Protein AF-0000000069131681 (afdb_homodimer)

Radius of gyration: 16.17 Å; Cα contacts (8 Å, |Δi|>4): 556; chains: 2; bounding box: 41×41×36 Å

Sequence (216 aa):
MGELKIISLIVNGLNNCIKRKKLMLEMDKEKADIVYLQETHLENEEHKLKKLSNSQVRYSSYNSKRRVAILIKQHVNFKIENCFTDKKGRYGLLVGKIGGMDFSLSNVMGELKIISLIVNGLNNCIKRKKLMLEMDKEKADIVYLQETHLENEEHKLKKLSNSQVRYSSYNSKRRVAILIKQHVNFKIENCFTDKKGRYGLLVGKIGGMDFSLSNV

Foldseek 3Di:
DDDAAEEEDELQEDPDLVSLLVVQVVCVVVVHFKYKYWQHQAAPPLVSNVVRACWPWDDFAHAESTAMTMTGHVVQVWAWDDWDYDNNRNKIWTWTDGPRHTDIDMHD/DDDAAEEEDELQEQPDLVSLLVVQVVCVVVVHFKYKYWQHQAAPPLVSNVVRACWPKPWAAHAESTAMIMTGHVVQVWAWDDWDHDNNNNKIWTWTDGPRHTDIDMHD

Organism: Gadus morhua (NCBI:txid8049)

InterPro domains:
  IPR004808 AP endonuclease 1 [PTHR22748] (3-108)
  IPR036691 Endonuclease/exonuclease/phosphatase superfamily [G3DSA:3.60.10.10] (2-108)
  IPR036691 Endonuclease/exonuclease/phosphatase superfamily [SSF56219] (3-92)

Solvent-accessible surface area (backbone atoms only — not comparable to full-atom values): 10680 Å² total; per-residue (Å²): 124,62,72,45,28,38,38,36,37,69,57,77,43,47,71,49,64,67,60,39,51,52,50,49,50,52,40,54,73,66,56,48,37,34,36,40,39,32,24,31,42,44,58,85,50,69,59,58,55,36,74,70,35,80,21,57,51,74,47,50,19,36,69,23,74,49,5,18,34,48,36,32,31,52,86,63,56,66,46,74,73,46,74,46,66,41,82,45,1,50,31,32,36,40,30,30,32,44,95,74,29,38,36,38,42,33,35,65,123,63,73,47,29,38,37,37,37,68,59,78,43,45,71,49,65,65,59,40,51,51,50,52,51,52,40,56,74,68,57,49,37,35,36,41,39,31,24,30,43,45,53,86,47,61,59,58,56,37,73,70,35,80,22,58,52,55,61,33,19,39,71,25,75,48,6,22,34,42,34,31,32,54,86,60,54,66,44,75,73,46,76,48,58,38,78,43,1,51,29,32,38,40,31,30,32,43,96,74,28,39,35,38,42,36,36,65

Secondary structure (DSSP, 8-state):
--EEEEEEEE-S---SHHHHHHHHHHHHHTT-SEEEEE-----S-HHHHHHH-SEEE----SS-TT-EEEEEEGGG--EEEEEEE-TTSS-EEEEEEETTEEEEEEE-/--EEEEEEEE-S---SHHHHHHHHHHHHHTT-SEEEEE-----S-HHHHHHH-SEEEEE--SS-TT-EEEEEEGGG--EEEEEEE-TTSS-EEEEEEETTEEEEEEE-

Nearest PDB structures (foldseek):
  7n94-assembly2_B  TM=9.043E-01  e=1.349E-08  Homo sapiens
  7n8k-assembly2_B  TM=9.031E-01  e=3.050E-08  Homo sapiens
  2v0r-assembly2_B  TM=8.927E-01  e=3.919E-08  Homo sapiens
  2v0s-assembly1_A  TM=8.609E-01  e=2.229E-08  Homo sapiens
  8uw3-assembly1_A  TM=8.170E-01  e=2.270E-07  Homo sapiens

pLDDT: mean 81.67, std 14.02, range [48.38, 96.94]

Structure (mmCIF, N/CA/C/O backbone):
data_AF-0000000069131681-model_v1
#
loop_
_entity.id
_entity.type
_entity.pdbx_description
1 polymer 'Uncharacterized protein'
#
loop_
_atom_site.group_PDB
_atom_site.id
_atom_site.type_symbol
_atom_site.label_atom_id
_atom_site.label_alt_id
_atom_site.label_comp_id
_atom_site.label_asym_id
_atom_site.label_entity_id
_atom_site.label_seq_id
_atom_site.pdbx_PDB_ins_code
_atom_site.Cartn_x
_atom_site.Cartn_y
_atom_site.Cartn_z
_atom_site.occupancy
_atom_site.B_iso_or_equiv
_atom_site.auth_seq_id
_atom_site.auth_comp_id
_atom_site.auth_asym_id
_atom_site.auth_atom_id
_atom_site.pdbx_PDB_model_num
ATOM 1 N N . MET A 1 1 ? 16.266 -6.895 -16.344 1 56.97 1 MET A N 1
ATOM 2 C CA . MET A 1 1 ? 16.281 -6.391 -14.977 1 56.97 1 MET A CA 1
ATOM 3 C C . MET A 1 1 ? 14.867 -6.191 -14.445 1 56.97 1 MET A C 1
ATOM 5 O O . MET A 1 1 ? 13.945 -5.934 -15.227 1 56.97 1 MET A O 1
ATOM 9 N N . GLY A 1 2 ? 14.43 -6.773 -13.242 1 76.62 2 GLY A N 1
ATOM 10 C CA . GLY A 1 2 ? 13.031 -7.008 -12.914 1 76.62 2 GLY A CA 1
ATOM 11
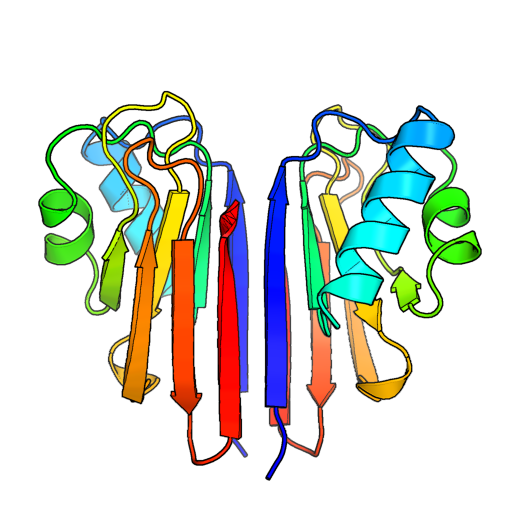 C C . GLY A 1 2 ? 12.289 -5.742 -12.523 1 76.62 2 GLY A C 1
ATOM 12 O O . GLY A 1 2 ? 12.906 -4.734 -12.18 1 76.62 2 GLY A O 1
ATOM 13 N N . GLU A 1 3 ? 11.125 -5.469 -13.047 1 90.19 3 GLU A N 1
ATOM 14 C CA . GLU A 1 3 ? 10.234 -4.359 -12.703 1 90.19 3 GLU A CA 1
ATOM 15 C C . GLU A 1 3 ? 9.102 -4.82 -11.789 1 90.19 3 GLU A C 1
ATOM 17 O O . GLU A 1 3 ? 8.531 -5.895 -11.992 1 90.19 3 GLU A O 1
ATOM 22 N N . LEU A 1 4 ? 8.961 -4.062 -10.719 1 95.25 4 LEU A N 1
ATOM 23 C CA . LEU A 1 4 ? 7.84 -4.332 -9.828 1 95.25 4 LEU A CA 1
ATOM 24 C C . LEU A 1 4 ? 6.934 -3.111 -9.711 1 95.25 4 LEU A C 1
ATOM 26 O O . LEU A 1 4 ? 7.398 -2.012 -9.398 1 95.25 4 LEU A O 1
ATOM 30 N N . LYS A 1 5 ? 5.73 -3.334 -10.102 1 96.56 5 LYS A N 1
ATOM 31 C CA . LYS A 1 5 ? 4.727 -2.283 -9.953 1 96.56 5 LYS A CA 1
ATOM 32 C C . LYS A 1 5 ? 3.809 -2.561 -8.766 1 96.56 5 LYS A C 1
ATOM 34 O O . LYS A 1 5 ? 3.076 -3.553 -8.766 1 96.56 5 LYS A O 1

________________________________________

● **Task to carry out**
Each entry above should be given again exactly, with its pictures omitted.

● **Reply**
Protein AF-0000000069131681 (afdb_homodimer)

Radius of gyration: 16.17 Å; Cα contacts (8 Å, |Δi|>4): 556; chains: 2; bounding box: 41×41×36 Å

Sequence (216 aa):
MGELKIISLIVNGLNNCIKRKKLMLEMDKEKADIVYLQETHLENEEHKLKKLSNSQVRYSSYNSKRRVAILIKQHVNFKIENCFTDKKGRYGLLVGKIGGMDFSLSNVMGELKIISLIVNGLNNCIKRKKLMLEMDKEKADIVYLQETHLENEEHKLKKLSNSQVRYSSYNSKRRVAILIKQHVNFKIENCFTDKKGRYGLLVGKIGGMDFSLSNV

Foldseek 3Di:
DDDAAEEEDELQEDPDLVSLLVVQVVCVVVVHFKYKYWQHQAAPPLVSNVVRACWPWDDFAHAESTAMTMTGHVVQVWAWDDWDYDNNRNKIWTWTDGPRHTDIDMHD/DDDAAEEEDELQEQPDLVSLLVVQVVCVVVVHFKYKYWQHQAAPPLVSNVVRACWPKPWAAHAESTAMIMTGHVVQVWAWDDWDHDNNNNKIWTWTDGPRHTDIDMHD

Organism: Gadus morhua (NCBI:txid8049)

InterPro domains:
  IPR004808 AP endonuclease 1 [PTHR22748] (3-108)
  IPR036691 Endonuclease/exonuclease/phosphatase superfamily [G3DSA:3.60.10.10] (2-108)
  IPR036691 Endonuclease/exonuclease/phosphatase superfamily [SSF56219] (3-92)

Solvent-accessible surface area (backbone atoms only — not comparable to full-atom values): 10680 Å² total; per-residue (Å²): 124,62,72,45,28,38,38,36,37,69,57,77,43,47,71,49,64,67,60,39,51,52,50,49,50,52,40,54,73,66,56,48,37,34,36,40,39,32,24,31,42,44,58,85,50,69,59,58,55,36,74,70,35,80,21,57,51,74,47,50,19,36,69,23,74,49,5,18,34,48,36,32,31,52,86,63,56,66,46,74,73,46,74,46,66,41,82,45,1,50,31,32,36,40,30,30,32,44,95,74,29,38,36,38,42,33,35,65,123,63,73,47,29,38,37,37,37,68,59,78,43,45,71,49,65,65,59,40,51,51,50,52,51,52,40,56,74,68,57,49,37,35,36,41,39,31,24,30,43,45,53,86,47,61,59,58,56,37,73,70,35,80,22,58,52,55,61,33,19,39,71,25,75,48,6,22,34,42,34,31,32,54,86,60,54,66,44,75,73,46,76,48,58,38,78,43,1,51,29,32,38,40,31,30,32,43,96,74,28,39,35,38,42,36,36,65

Secondary structure (DSSP, 8-state):
--EEEEEEEE-S---SHHHHHHHHHHHHHTT-SEEEEE-----S-HHHHHHH-SEEE----SS-TT-EEEEEEGGG--EEEEEEE-TTSS-EEEEEEETTEEEEEEE-/--EEEEEEEE-S---SHHHHHHHHHHHHHTT-SEEEEE-----S-HHHHHHH-SEEEEE--SS-TT-EEEEEEGGG--EEEEEEE-TTSS-EEEEEEETTEEEEEEE-

Nearest PDB structures (foldseek):
  7n94-assembly2_B  TM=9.043E-01  e=1.349E-08  Homo sapiens
  7n8k-assembly2_B  TM=9.031E-01  e=3.050E-08  Homo sapiens
  2v0r-assembly2_B  TM=8.927E-01  e=3.919E-08  Homo sapiens
  2v0s-assembly1_A  TM=8.609E-01  e=2.229E-08  Homo sapiens
  8uw3-assembly1_A  TM=8.170E-01  e=2.270E-07  Homo sapiens

pLDDT: mean 81.67, std 14.02, range [48.38, 96.94]

Structure (mmCIF, N/CA/C/O backbone):
data_AF-0000000069131681-model_v1
#
loop_
_entity.id
_entity.type
_entity.pdbx_description
1 polymer 'Uncharacterized protein'
#
loop_
_atom_site.group_PDB
_atom_site.id
_atom_site.type_symbol
_atom_site.label_atom_id
_atom_site.label_alt_id
_atom_site.label_comp_id
_atom_site.label_asym_id
_atom_site.label_entity_id
_atom_site.label_seq_id
_atom_site.pdbx_PDB_ins_code
_atom_site.Cartn_x
_atom_site.Cartn_y
_atom_site.Cartn_z
_atom_site.occupancy
_atom_site.B_iso_or_equiv
_atom_site.auth_seq_id
_atom_site.auth_comp_id
_atom_site.auth_asym_id
_atom_site.auth_atom_id
_atom_site.pdbx_PDB_model_num
ATOM 1 N N . MET A 1 1 ? 16.266 -6.895 -16.344 1 56.97 1 MET A N 1
ATOM 2 C CA . MET A 1 1 ? 16.281 -6.391 -14.977 1 56.97 1 MET A CA 1
ATOM 3 C C . MET A 1 1 ? 14.867 -6.191 -14.445 1 56.97 1 MET A C 1
ATOM 5 O O . MET A 1 1 ? 13.945 -5.934 -15.227 1 56.97 1 MET A O 1
ATOM 9 N N . GLY A 1 2 ? 14.43 -6.773 -13.242 1 76.62 2 GLY A N 1
ATOM 10 C CA . GLY A 1 2 ? 13.031 -7.008 -12.914 1 76.62 2 GLY A CA 1
ATOM 11
 C C . GLY A 1 2 ? 12.289 -5.742 -12.523 1 76.62 2 GLY A C 1
ATOM 12 O O . GLY A 1 2 ? 12.906 -4.734 -12.18 1 76.62 2 GLY A O 1
ATOM 13 N N . GLU A 1 3 ? 11.125 -5.469 -13.047 1 90.19 3 GLU A N 1
ATOM 14 C CA . GLU A 1 3 ? 10.234 -4.359 -12.703 1 90.19 3 GLU A CA 1
ATOM 15 C C . GLU A 1 3 ? 9.102 -4.82 -11.789 1 90.19 3 GLU A C 1
ATOM 17 O O . GLU A 1 3 ? 8.531 -5.895 -11.992 1 90.19 3 GLU A O 1
ATOM 22 N N . LEU A 1 4 ? 8.961 -4.062 -10.719 1 95.25 4 LEU A N 1
ATOM 23 C CA . LEU A 1 4 ? 7.84 -4.332 -9.828 1 95.25 4 LEU A CA 1
ATOM 24 C C . LEU A 1 4 ? 6.934 -3.111 -9.711 1 95.25 4 LEU A C 1
ATOM 26 O O . LEU A 1 4 ? 7.398 -2.012 -9.398 1 95.25 4 LEU A O 1
ATOM 30 N N . LYS A 1 5 ? 5.73 -3.334 -10.102 1 96.56 5 LYS A N 1
ATOM 31 C CA . LYS A 1 5 ? 4.727 -2.283 -9.953 1 96.56 5 LYS A CA 1
ATOM 32 C C . LYS A 1 5 ? 3.809 -2.561 -8.766 1 96.56 5 LYS A C 1
ATOM 34 O O . LYS A 1 5 ? 3.076 -3.553 -8.766 1 96.56 5 LYS A O 1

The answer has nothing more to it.